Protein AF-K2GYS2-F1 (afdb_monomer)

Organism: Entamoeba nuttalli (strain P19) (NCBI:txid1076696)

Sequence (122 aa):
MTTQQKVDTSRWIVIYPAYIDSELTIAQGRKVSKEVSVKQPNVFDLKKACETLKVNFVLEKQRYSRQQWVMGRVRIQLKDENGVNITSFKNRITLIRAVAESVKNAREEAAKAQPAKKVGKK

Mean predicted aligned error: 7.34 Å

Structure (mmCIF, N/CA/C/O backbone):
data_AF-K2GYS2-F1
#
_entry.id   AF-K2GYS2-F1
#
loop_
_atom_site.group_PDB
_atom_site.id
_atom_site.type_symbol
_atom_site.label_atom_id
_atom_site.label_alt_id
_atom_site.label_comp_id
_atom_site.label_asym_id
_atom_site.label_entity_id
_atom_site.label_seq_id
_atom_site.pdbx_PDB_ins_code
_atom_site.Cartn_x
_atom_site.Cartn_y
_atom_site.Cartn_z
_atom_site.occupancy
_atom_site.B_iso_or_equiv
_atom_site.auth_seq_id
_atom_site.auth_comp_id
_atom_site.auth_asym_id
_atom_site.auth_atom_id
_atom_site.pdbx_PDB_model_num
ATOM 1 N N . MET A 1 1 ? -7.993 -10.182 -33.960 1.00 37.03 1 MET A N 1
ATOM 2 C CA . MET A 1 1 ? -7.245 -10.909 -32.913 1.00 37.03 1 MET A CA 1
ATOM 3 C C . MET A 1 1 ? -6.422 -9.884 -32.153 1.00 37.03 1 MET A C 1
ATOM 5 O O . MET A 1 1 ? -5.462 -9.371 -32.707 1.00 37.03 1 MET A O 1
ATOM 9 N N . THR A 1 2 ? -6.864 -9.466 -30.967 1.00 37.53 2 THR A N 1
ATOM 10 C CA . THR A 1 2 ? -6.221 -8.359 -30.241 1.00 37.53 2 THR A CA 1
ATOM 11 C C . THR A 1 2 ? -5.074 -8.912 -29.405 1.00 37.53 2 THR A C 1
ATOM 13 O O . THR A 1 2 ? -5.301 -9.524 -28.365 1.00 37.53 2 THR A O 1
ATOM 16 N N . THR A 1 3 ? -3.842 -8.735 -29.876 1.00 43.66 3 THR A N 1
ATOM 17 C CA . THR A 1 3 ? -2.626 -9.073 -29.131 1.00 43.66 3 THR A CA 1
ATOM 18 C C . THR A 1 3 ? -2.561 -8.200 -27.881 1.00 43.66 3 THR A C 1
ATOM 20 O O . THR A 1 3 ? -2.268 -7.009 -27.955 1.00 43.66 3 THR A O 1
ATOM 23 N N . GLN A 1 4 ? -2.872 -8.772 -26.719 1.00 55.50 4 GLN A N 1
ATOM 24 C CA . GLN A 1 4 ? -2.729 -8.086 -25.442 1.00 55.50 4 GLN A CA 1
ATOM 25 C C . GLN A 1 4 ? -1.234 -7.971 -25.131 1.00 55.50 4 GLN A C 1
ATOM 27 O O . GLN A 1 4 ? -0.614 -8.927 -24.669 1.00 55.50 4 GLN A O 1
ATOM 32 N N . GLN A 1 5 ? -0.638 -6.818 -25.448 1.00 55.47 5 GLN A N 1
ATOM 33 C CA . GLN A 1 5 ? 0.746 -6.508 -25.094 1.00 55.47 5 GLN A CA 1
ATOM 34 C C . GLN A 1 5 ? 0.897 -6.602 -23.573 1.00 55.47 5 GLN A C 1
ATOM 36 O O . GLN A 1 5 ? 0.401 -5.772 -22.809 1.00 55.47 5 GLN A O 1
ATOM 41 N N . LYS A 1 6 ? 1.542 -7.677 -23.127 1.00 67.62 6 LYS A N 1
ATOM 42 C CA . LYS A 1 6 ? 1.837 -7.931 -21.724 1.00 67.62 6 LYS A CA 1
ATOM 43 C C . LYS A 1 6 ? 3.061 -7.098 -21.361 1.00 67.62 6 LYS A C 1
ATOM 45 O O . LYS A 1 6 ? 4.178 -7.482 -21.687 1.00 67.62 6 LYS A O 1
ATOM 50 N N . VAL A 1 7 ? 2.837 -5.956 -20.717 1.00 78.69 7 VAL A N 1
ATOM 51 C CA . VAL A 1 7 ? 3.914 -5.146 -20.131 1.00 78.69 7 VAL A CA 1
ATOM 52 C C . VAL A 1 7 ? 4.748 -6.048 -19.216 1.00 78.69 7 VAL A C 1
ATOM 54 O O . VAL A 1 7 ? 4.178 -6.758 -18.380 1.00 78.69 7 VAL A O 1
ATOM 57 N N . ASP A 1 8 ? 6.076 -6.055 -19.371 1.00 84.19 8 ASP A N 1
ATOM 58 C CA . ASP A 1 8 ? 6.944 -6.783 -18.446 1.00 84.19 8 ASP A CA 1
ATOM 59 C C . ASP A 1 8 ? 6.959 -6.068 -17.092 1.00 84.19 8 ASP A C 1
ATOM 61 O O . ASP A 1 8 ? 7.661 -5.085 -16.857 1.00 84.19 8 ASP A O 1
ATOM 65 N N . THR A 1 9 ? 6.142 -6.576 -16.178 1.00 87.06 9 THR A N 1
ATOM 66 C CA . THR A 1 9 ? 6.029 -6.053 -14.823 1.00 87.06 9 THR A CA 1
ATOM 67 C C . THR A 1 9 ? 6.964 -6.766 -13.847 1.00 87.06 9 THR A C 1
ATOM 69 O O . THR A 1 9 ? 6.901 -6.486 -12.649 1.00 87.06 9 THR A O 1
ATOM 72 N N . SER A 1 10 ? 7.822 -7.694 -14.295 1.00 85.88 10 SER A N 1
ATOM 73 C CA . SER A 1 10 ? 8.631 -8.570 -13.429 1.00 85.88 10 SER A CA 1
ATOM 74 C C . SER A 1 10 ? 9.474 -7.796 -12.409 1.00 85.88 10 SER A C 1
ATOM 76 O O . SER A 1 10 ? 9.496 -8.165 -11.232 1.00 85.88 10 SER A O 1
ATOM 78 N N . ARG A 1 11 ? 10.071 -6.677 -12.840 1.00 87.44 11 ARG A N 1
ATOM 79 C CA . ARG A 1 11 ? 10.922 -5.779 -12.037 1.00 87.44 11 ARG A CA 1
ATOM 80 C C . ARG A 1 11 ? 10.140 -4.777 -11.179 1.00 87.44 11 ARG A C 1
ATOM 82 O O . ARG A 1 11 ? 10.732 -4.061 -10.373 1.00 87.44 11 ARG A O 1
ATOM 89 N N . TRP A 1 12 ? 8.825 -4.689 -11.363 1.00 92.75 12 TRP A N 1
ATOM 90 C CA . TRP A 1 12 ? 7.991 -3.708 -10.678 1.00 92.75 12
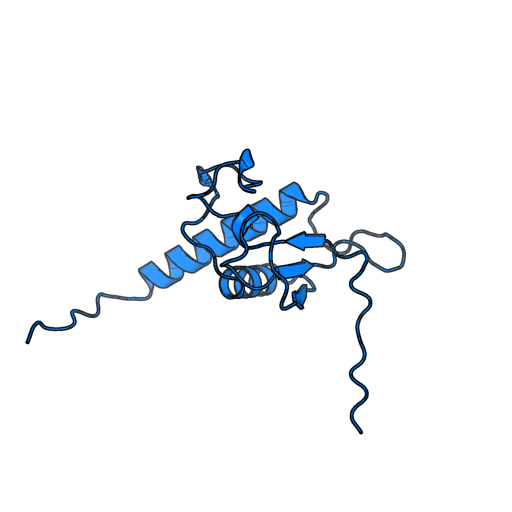 TRP A CA 1
ATOM 91 C C . TRP A 1 12 ? 7.757 -4.104 -9.224 1.00 92.75 12 TRP A C 1
ATOM 93 O O . TRP A 1 12 ? 7.704 -5.280 -8.852 1.00 92.75 12 TRP A O 1
ATOM 103 N N . ILE A 1 13 ? 7.568 -3.096 -8.382 1.00 93.75 13 ILE A N 1
ATOM 104 C CA . ILE A 1 13 ? 7.341 -3.292 -6.959 1.00 93.75 13 ILE A CA 1
ATOM 105 C C . ILE A 1 13 ? 5.926 -3.808 -6.740 1.00 93.75 13 ILE A C 1
ATOM 107 O O . ILE A 1 13 ? 4.953 -3.188 -7.153 1.00 93.75 13 ILE A O 1
ATOM 111 N N . VAL A 1 14 ? 5.810 -4.931 -6.036 1.00 94.44 14 VAL A N 1
ATOM 112 C CA . VAL A 1 14 ? 4.519 -5.511 -5.661 1.00 94.44 14 VAL A CA 1
ATOM 113 C C . VAL A 1 14 ? 4.014 -4.891 -4.359 1.00 94.44 14 VAL A C 1
ATOM 115 O O . VAL A 1 14 ? 4.736 -4.865 -3.357 1.00 94.44 14 VAL A O 1
ATOM 118 N N . ILE A 1 15 ? 2.753 -4.474 -4.334 1.00 95.56 15 ILE A N 1
ATOM 119 C CA . ILE A 1 15 ? 2.049 -4.043 -3.126 1.00 95.56 15 ILE A CA 1
ATOM 120 C C . ILE A 1 15 ? 0.746 -4.835 -3.007 1.00 95.56 15 ILE A C 1
ATOM 122 O O . ILE A 1 15 ? -0.083 -4.847 -3.919 1.00 95.56 15 ILE A O 1
ATOM 126 N N . TYR A 1 16 ? 0.584 -5.514 -1.872 1.00 95.81 16 TYR A N 1
ATOM 127 C CA . TYR A 1 16 ? -0.668 -6.166 -1.494 1.00 95.81 16 TYR A CA 1
ATOM 128 C C . TYR A 1 16 ? -1.449 -5.273 -0.525 1.00 95.81 16 TYR A
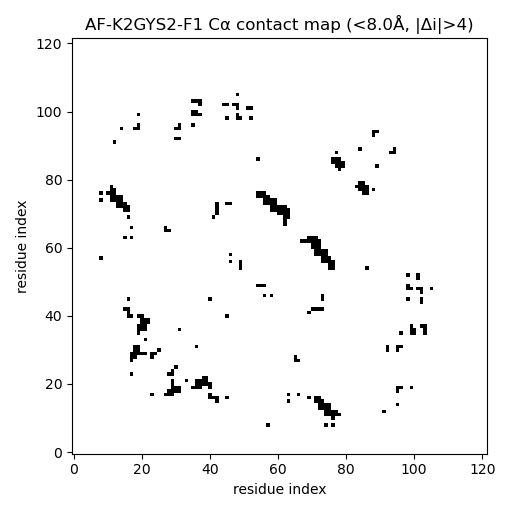 C 1
ATOM 130 O O . TYR A 1 16 ? -0.814 -4.564 0.263 1.00 95.81 16 TYR A O 1
ATOM 138 N N . PRO A 1 17 ? -2.791 -5.364 -0.491 1.00 95.19 17 PRO A N 1
ATOM 139 C CA . PRO A 1 17 ? -3.593 -4.658 0.508 1.00 95.19 17 PRO A CA 1
ATOM 140 C C . PRO A 1 17 ? -3.151 -4.947 1.950 1.00 95.19 17 PRO A C 1
ATOM 142 O O . PRO A 1 17 ? -3.008 -4.022 2.742 1.00 95.19 17 PRO A O 1
ATOM 145 N N . ALA A 1 18 ? -2.773 -6.197 2.244 1.00 95.75 18 ALA A N 1
ATOM 146 C CA . ALA A 1 18 ? -2.232 -6.628 3.537 1.00 95.75 18 ALA A CA 1
ATOM 147 C C . ALA A 1 18 ? -1.078 -5.758 4.078 1.00 95.75 18 ALA A C 1
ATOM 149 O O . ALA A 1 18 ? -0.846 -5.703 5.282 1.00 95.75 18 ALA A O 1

◆ Work item ◆
What do the lines above say from the one containing "ATOM 10 C CA" down to the one containing "ATOM 36 O O"? Return them exactly, both end lines included, and only them.

◆ The completed task ◆
ATOM 10 C CA . THR A 1 2 ? -6.221 -8.359 -30.241 1.00 37.53 2 THR A CA 1
ATOM 11 C C . THR A 1 2 ? -5.074 -8.912 -29.405 1.00 37.53 2 THR A C 1
ATOM 13 O O . THR A 1 2 ? -5.301 -9.524 -28.365 1.00 37.53 2 THR A O 1
ATOM 16 N N . THR A 1 3 ? -3.842 -8.735 -29.876 1.00 43.66 3 THR A N 1
ATOM 17 C CA . THR A 1 3 ? -2.626 -9.073 -29.131 1.00 43.66 3 THR A CA 1
ATOM 18 C C . THR A 1 3 ? -2.561 -8.200 -27.881 1.00 43.66 3 THR A C 1
ATOM 20 O O . THR A 1 3 ? -2.268 -7.009 -27.955 1.00 43.66 3 THR A O 1
ATOM 23 N N . GLN A 1 4 ? -2.872 -8.772 -26.719 1.00 55.50 4 GLN A N 1
ATOM 24 C CA . GLN A 1 4 ? -2.729 -8.086 -25.442 1.00 55.50 4 GLN A CA 1
ATOM 25 C C . GLN A 1 4 ? -1.234 -7.971 -25.131 1.00 55.50 4 GLN A C 1
ATOM 27 O O . GLN A 1 4 ? -0.614 -8.927 -24.669 1.00 55.50 4 GLN A O 1
ATOM 32 N N . GLN A 1 5 ? -0.638 -6.818 -25.448 1.00 55.47 5 GLN A N 1
ATOM 33 C CA . GLN A 1 5 ? 0.746 -6.508 -25.094 1.00 55.47 5 GLN A CA 1
ATOM 34 C C . GLN A 1 5 ? 0.897 -6.602 -23.573 1.00 55.47 5 GLN A C 1
ATOM 36 O O . GLN A 1 5 ? 0.401 -5.772 -22.809 1.00 55.47 5 GLN A O 1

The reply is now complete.